- Prompt: Begin at the line below that has "ATOM 109 C C" and stop after the line that has "ATOM 119 N N". Please restate only those lines, word for word.
===============
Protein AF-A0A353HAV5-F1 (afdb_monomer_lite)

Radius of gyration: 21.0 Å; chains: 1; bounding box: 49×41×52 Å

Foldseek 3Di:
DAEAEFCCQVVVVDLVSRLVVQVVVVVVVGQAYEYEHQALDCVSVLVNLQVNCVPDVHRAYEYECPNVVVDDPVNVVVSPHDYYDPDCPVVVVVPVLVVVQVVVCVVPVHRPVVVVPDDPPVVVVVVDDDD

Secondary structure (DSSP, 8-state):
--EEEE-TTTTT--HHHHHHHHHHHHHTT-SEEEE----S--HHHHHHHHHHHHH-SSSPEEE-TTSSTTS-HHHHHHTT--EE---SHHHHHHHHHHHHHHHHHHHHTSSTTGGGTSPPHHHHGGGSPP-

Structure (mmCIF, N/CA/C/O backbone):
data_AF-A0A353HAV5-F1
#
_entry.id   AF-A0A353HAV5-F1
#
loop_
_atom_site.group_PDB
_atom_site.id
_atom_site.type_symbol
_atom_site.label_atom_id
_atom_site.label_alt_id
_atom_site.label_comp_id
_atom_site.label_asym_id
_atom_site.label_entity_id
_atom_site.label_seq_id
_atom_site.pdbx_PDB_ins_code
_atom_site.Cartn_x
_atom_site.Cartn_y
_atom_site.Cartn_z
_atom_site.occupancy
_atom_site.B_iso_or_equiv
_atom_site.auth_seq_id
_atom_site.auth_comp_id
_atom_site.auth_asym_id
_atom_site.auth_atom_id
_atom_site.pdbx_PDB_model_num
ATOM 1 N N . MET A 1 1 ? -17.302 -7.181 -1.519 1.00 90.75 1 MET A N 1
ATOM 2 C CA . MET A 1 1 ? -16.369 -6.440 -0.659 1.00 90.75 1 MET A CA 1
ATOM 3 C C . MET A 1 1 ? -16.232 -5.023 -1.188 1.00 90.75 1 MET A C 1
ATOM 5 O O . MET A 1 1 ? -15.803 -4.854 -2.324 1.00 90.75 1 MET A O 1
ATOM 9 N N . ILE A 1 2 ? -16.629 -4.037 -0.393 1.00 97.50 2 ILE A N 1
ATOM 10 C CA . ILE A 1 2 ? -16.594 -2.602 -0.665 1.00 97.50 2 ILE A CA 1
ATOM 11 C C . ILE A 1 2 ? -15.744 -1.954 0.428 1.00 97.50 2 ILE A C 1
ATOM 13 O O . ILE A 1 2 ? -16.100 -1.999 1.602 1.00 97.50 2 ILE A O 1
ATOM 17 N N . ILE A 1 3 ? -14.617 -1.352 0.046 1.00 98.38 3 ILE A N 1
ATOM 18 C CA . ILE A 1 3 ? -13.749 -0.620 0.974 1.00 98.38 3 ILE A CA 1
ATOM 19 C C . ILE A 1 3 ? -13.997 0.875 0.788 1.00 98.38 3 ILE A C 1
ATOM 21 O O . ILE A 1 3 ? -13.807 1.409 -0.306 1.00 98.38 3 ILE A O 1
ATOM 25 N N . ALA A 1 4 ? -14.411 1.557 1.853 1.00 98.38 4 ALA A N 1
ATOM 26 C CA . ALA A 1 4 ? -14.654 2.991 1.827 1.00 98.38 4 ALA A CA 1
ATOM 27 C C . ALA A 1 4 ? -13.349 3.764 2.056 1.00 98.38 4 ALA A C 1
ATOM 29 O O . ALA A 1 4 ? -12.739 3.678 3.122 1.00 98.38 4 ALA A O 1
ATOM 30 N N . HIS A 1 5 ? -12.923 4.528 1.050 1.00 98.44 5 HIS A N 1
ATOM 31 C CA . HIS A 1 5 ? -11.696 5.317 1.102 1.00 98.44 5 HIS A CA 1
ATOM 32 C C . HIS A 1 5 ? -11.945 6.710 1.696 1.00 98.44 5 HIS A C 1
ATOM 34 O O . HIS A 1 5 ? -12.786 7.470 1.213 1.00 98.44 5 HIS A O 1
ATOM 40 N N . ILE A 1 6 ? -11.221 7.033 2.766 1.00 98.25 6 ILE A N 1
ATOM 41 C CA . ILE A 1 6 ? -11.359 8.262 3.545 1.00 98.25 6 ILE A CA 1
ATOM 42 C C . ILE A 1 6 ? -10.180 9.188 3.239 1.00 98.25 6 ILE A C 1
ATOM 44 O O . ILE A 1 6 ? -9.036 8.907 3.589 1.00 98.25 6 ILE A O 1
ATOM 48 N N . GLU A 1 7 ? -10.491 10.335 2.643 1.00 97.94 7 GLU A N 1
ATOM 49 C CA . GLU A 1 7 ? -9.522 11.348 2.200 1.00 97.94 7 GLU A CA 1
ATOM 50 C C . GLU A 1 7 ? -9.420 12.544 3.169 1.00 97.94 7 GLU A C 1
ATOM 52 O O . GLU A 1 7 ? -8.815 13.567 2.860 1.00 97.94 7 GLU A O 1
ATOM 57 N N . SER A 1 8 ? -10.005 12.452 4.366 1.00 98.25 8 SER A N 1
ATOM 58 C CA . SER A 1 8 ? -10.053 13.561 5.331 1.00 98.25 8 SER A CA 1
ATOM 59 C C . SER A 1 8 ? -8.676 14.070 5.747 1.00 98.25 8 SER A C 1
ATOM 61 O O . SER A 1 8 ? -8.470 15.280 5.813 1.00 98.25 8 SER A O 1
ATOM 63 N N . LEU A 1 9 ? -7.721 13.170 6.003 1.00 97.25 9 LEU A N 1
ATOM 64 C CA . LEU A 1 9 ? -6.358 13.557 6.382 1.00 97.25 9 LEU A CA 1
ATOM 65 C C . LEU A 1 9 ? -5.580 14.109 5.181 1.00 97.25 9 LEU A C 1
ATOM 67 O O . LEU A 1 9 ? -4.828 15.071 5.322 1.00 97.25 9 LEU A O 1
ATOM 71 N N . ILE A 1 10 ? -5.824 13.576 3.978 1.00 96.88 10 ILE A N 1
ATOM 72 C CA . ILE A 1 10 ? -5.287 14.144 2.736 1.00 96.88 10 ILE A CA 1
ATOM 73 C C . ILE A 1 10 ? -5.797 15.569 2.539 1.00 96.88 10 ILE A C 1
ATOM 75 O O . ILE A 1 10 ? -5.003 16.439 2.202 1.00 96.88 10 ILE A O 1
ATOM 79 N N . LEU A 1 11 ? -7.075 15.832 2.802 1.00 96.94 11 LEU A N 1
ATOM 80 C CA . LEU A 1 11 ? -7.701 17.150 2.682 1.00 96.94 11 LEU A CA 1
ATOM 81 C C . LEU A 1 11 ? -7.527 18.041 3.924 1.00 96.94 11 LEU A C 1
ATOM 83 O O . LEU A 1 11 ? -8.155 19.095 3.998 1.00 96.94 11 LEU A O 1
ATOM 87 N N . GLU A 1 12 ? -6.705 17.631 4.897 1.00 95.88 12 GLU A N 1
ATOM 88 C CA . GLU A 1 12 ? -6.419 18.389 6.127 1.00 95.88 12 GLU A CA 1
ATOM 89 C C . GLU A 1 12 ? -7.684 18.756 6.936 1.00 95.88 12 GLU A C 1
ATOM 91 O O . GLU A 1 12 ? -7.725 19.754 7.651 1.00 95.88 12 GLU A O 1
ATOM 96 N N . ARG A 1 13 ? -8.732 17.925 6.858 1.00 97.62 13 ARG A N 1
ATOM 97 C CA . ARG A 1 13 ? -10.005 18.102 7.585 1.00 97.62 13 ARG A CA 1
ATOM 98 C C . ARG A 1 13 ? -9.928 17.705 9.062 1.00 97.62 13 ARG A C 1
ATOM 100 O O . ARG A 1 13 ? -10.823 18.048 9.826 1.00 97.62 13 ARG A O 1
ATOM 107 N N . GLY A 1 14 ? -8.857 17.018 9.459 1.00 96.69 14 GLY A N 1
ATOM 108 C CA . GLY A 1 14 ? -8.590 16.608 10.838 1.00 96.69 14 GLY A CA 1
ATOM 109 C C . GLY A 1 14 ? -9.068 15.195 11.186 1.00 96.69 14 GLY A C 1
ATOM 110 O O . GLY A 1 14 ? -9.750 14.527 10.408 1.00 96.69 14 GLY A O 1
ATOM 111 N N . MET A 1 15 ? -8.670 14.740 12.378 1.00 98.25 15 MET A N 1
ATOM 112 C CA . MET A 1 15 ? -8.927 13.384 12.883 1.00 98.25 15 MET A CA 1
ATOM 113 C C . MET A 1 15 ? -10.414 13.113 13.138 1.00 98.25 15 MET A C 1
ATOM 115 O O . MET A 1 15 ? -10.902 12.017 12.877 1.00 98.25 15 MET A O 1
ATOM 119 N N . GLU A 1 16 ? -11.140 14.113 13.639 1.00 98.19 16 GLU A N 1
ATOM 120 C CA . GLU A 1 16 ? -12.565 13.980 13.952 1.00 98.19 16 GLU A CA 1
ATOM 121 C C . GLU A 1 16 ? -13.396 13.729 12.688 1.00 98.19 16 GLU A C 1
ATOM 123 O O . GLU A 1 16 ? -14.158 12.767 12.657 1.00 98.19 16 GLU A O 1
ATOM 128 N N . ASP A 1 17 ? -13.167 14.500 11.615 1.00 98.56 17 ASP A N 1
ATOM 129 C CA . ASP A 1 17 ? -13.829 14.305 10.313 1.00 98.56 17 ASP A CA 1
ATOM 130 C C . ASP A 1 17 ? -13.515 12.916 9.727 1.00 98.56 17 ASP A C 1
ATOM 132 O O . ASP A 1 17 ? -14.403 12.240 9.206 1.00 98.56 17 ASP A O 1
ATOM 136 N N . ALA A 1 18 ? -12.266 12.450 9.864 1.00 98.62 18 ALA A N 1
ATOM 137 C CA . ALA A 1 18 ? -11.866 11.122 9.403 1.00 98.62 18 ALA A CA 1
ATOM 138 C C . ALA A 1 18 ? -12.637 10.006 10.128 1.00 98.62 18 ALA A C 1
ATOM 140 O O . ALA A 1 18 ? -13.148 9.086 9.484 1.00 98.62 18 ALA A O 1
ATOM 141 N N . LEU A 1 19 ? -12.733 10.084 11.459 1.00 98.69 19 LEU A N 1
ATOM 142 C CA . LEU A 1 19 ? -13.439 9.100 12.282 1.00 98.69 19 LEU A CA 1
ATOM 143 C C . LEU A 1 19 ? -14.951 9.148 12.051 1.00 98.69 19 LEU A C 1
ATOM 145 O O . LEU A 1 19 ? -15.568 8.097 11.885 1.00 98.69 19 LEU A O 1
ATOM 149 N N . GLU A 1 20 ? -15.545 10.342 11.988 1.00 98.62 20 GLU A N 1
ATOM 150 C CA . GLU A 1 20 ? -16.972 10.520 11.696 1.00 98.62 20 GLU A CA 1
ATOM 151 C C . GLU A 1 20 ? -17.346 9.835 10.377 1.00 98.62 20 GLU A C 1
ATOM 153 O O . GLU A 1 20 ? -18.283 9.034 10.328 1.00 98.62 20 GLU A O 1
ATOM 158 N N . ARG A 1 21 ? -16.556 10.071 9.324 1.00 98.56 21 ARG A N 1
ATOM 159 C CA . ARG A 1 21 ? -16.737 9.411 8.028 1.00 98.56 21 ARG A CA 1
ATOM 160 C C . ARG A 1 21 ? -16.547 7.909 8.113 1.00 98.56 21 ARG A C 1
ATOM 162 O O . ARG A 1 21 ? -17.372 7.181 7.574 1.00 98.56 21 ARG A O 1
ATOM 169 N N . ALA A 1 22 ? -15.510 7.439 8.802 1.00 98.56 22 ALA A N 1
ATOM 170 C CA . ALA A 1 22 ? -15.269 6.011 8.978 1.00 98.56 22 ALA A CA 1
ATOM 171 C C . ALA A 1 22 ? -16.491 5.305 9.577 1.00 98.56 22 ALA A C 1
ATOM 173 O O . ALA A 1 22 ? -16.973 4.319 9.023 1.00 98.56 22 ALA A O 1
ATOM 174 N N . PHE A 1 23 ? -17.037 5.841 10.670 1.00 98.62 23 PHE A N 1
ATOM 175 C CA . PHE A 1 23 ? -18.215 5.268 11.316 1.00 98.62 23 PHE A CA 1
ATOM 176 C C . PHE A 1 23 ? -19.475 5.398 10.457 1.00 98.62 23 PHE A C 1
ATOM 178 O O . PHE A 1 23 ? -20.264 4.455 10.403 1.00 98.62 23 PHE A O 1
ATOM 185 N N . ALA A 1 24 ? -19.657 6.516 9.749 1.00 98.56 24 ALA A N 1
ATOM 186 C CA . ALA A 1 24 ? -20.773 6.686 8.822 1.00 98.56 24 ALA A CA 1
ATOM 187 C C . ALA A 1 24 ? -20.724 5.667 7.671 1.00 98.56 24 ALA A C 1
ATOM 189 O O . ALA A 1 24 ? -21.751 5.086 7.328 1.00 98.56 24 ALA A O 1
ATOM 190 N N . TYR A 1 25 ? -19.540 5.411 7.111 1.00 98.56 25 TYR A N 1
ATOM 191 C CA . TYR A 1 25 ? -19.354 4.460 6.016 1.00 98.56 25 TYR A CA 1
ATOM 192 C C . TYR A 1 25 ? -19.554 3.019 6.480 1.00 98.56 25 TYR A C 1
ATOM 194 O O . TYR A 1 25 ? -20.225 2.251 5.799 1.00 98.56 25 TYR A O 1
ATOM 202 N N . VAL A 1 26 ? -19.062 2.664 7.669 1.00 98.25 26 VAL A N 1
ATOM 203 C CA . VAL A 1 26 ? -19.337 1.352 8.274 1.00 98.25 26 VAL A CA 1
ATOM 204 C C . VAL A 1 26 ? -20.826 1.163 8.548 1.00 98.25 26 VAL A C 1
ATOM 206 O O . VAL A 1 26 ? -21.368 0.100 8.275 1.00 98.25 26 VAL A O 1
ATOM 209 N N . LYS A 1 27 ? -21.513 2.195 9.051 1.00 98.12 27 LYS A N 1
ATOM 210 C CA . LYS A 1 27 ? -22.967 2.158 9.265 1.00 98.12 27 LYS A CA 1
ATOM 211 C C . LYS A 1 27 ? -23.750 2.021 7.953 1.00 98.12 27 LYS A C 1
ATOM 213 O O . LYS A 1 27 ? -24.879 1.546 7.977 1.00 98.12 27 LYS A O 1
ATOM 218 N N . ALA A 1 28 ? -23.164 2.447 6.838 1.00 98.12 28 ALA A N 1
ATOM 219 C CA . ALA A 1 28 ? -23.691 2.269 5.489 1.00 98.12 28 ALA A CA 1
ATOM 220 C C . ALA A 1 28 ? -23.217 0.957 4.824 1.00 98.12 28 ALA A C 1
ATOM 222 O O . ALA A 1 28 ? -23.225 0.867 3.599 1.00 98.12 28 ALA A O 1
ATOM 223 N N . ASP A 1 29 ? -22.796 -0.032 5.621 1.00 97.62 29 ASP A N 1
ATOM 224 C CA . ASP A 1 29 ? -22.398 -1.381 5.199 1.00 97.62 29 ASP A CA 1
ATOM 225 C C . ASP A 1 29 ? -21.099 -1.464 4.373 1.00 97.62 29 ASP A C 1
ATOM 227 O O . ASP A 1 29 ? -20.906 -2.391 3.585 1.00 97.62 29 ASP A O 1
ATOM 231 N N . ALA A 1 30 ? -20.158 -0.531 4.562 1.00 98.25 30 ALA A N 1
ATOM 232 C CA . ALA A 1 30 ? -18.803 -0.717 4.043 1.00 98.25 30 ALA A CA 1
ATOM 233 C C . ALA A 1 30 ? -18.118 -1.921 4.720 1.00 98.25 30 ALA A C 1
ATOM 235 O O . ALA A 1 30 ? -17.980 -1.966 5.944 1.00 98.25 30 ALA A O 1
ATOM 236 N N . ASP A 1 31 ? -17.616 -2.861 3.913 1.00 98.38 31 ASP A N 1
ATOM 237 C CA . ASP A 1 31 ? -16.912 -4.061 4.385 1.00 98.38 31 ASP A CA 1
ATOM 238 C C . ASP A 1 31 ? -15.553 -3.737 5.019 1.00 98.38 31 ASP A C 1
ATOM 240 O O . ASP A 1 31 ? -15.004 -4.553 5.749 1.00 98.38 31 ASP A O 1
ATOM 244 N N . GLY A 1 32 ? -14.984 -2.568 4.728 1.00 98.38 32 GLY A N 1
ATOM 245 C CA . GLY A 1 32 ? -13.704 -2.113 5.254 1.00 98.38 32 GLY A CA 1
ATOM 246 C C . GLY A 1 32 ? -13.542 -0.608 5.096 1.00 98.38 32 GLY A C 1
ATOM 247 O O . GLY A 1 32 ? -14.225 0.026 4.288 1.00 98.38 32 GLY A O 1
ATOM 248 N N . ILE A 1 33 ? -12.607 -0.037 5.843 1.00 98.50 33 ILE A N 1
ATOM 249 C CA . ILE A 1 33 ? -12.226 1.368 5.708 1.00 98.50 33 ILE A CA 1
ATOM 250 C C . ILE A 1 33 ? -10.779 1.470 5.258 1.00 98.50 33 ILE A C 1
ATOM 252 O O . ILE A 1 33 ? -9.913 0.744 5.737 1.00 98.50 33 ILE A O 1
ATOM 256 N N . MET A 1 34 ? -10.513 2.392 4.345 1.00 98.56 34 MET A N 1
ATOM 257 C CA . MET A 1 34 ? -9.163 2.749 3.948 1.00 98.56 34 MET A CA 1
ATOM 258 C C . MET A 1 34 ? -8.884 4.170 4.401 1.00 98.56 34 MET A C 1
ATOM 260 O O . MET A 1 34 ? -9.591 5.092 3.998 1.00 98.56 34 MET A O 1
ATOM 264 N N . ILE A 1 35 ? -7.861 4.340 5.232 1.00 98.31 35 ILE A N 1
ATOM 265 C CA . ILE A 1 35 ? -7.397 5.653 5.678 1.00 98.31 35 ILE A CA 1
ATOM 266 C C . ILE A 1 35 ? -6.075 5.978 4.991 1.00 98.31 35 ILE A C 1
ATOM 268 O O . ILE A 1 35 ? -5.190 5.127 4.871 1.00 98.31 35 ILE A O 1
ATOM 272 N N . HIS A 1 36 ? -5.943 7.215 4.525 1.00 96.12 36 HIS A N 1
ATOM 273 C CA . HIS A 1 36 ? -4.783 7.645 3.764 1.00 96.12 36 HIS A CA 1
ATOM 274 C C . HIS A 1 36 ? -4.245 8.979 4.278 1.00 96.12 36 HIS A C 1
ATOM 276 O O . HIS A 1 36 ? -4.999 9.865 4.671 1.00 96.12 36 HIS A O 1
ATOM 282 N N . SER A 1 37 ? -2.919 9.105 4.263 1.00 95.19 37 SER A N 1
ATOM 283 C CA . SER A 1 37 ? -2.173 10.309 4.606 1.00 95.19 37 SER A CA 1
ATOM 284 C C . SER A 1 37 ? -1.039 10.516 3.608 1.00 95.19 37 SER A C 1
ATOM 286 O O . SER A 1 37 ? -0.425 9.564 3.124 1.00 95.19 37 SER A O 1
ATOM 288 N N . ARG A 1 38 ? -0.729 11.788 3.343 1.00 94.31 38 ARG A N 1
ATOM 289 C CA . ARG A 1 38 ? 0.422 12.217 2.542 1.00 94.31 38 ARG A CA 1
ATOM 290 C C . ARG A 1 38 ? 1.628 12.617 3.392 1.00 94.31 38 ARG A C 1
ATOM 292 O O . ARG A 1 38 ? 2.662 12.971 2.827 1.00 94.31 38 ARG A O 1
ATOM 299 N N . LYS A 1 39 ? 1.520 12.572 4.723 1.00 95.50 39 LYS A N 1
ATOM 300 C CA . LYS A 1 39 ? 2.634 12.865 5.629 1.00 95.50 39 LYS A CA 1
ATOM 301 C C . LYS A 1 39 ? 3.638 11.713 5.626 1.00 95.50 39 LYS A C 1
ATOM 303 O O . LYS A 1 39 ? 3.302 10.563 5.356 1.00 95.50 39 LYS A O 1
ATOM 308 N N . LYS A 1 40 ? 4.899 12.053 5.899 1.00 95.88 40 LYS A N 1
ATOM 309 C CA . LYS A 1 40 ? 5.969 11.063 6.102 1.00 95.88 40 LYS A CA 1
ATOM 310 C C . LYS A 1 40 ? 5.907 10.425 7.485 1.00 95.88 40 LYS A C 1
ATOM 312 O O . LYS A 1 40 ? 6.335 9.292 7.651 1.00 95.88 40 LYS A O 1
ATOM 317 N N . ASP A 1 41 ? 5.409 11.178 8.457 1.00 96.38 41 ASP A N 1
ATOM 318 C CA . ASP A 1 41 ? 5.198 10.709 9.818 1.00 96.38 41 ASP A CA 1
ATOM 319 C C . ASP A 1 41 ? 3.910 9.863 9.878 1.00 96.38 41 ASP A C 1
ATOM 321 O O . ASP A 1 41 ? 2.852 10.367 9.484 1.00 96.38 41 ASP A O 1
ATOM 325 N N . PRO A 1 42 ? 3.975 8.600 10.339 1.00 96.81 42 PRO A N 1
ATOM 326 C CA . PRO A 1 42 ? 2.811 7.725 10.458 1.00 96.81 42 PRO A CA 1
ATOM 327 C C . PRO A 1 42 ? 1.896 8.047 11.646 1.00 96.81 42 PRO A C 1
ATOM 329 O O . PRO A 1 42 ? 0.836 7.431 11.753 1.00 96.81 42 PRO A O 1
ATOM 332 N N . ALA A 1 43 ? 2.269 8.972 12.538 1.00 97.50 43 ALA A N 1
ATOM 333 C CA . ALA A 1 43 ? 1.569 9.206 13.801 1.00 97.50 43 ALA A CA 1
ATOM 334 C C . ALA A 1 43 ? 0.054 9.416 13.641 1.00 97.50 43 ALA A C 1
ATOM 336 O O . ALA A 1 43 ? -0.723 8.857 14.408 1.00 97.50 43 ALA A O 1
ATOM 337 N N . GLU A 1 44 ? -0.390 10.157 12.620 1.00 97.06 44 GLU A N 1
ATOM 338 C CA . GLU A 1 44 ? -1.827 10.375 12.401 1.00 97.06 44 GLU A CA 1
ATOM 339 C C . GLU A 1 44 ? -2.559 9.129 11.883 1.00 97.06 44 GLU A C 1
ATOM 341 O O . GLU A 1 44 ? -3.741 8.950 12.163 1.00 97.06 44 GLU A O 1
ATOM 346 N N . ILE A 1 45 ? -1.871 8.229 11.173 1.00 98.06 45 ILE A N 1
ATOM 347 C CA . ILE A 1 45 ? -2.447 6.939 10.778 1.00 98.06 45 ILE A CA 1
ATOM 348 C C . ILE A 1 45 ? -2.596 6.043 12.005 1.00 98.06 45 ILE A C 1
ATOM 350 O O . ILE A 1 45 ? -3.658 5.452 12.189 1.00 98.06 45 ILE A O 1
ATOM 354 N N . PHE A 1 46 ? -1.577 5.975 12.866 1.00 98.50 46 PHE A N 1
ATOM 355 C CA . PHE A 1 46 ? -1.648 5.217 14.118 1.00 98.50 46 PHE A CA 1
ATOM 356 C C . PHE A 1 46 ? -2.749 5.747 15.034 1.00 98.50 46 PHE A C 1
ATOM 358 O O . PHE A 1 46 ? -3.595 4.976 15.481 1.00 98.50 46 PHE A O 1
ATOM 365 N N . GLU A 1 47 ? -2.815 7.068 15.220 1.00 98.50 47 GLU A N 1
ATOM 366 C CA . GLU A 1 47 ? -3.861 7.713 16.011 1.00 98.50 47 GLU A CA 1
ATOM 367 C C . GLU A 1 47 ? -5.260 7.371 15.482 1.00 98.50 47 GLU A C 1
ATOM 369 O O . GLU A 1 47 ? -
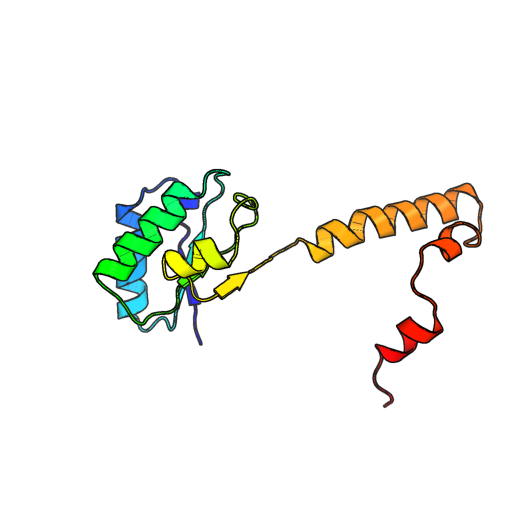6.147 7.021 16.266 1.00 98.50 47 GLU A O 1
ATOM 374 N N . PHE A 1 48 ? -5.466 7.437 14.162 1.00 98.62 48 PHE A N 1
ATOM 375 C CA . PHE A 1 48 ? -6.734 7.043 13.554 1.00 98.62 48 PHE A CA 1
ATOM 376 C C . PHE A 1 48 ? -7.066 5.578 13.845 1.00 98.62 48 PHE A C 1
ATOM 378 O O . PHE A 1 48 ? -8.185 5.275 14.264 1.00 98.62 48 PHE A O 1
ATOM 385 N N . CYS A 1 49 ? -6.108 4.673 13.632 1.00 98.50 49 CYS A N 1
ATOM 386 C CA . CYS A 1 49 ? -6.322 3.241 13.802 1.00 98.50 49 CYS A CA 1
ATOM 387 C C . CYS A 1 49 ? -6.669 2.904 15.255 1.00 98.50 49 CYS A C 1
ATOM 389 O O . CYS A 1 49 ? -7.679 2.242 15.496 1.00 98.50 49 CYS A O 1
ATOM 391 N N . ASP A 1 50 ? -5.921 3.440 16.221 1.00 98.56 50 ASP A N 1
===============
- Response area:
ATOM 109 C C . GLY A 1 14 ? -9.068 15.195 11.186 1.00 96.69 14 GLY A C 1
ATOM 110 O O . GLY A 1 14 ? -9.750 14.527 10.408 1.00 96.69 14 GLY A O 1
ATOM 111 N N . MET A 1 15 ? -8.670 14.740 12.378 1.00 98.25 15 MET A N 1
ATOM 112 C CA . MET A 1 15 ? -8.927 13.384 12.883 1.00 98.25 15 MET A CA 1
ATOM 113 C C . MET A 1 15 ? -10.414 13.113 13.138 1.00 98.25 15 MET A C 1
ATOM 115 O O . MET A 1 15 ? -10.902 12.017 12.877 1.00 98.25 15 MET A O 1
ATOM 119 N N . GLU A 1 16 ? -11.140 14.113 13.639 1.00 98.19 16 GLU A N 1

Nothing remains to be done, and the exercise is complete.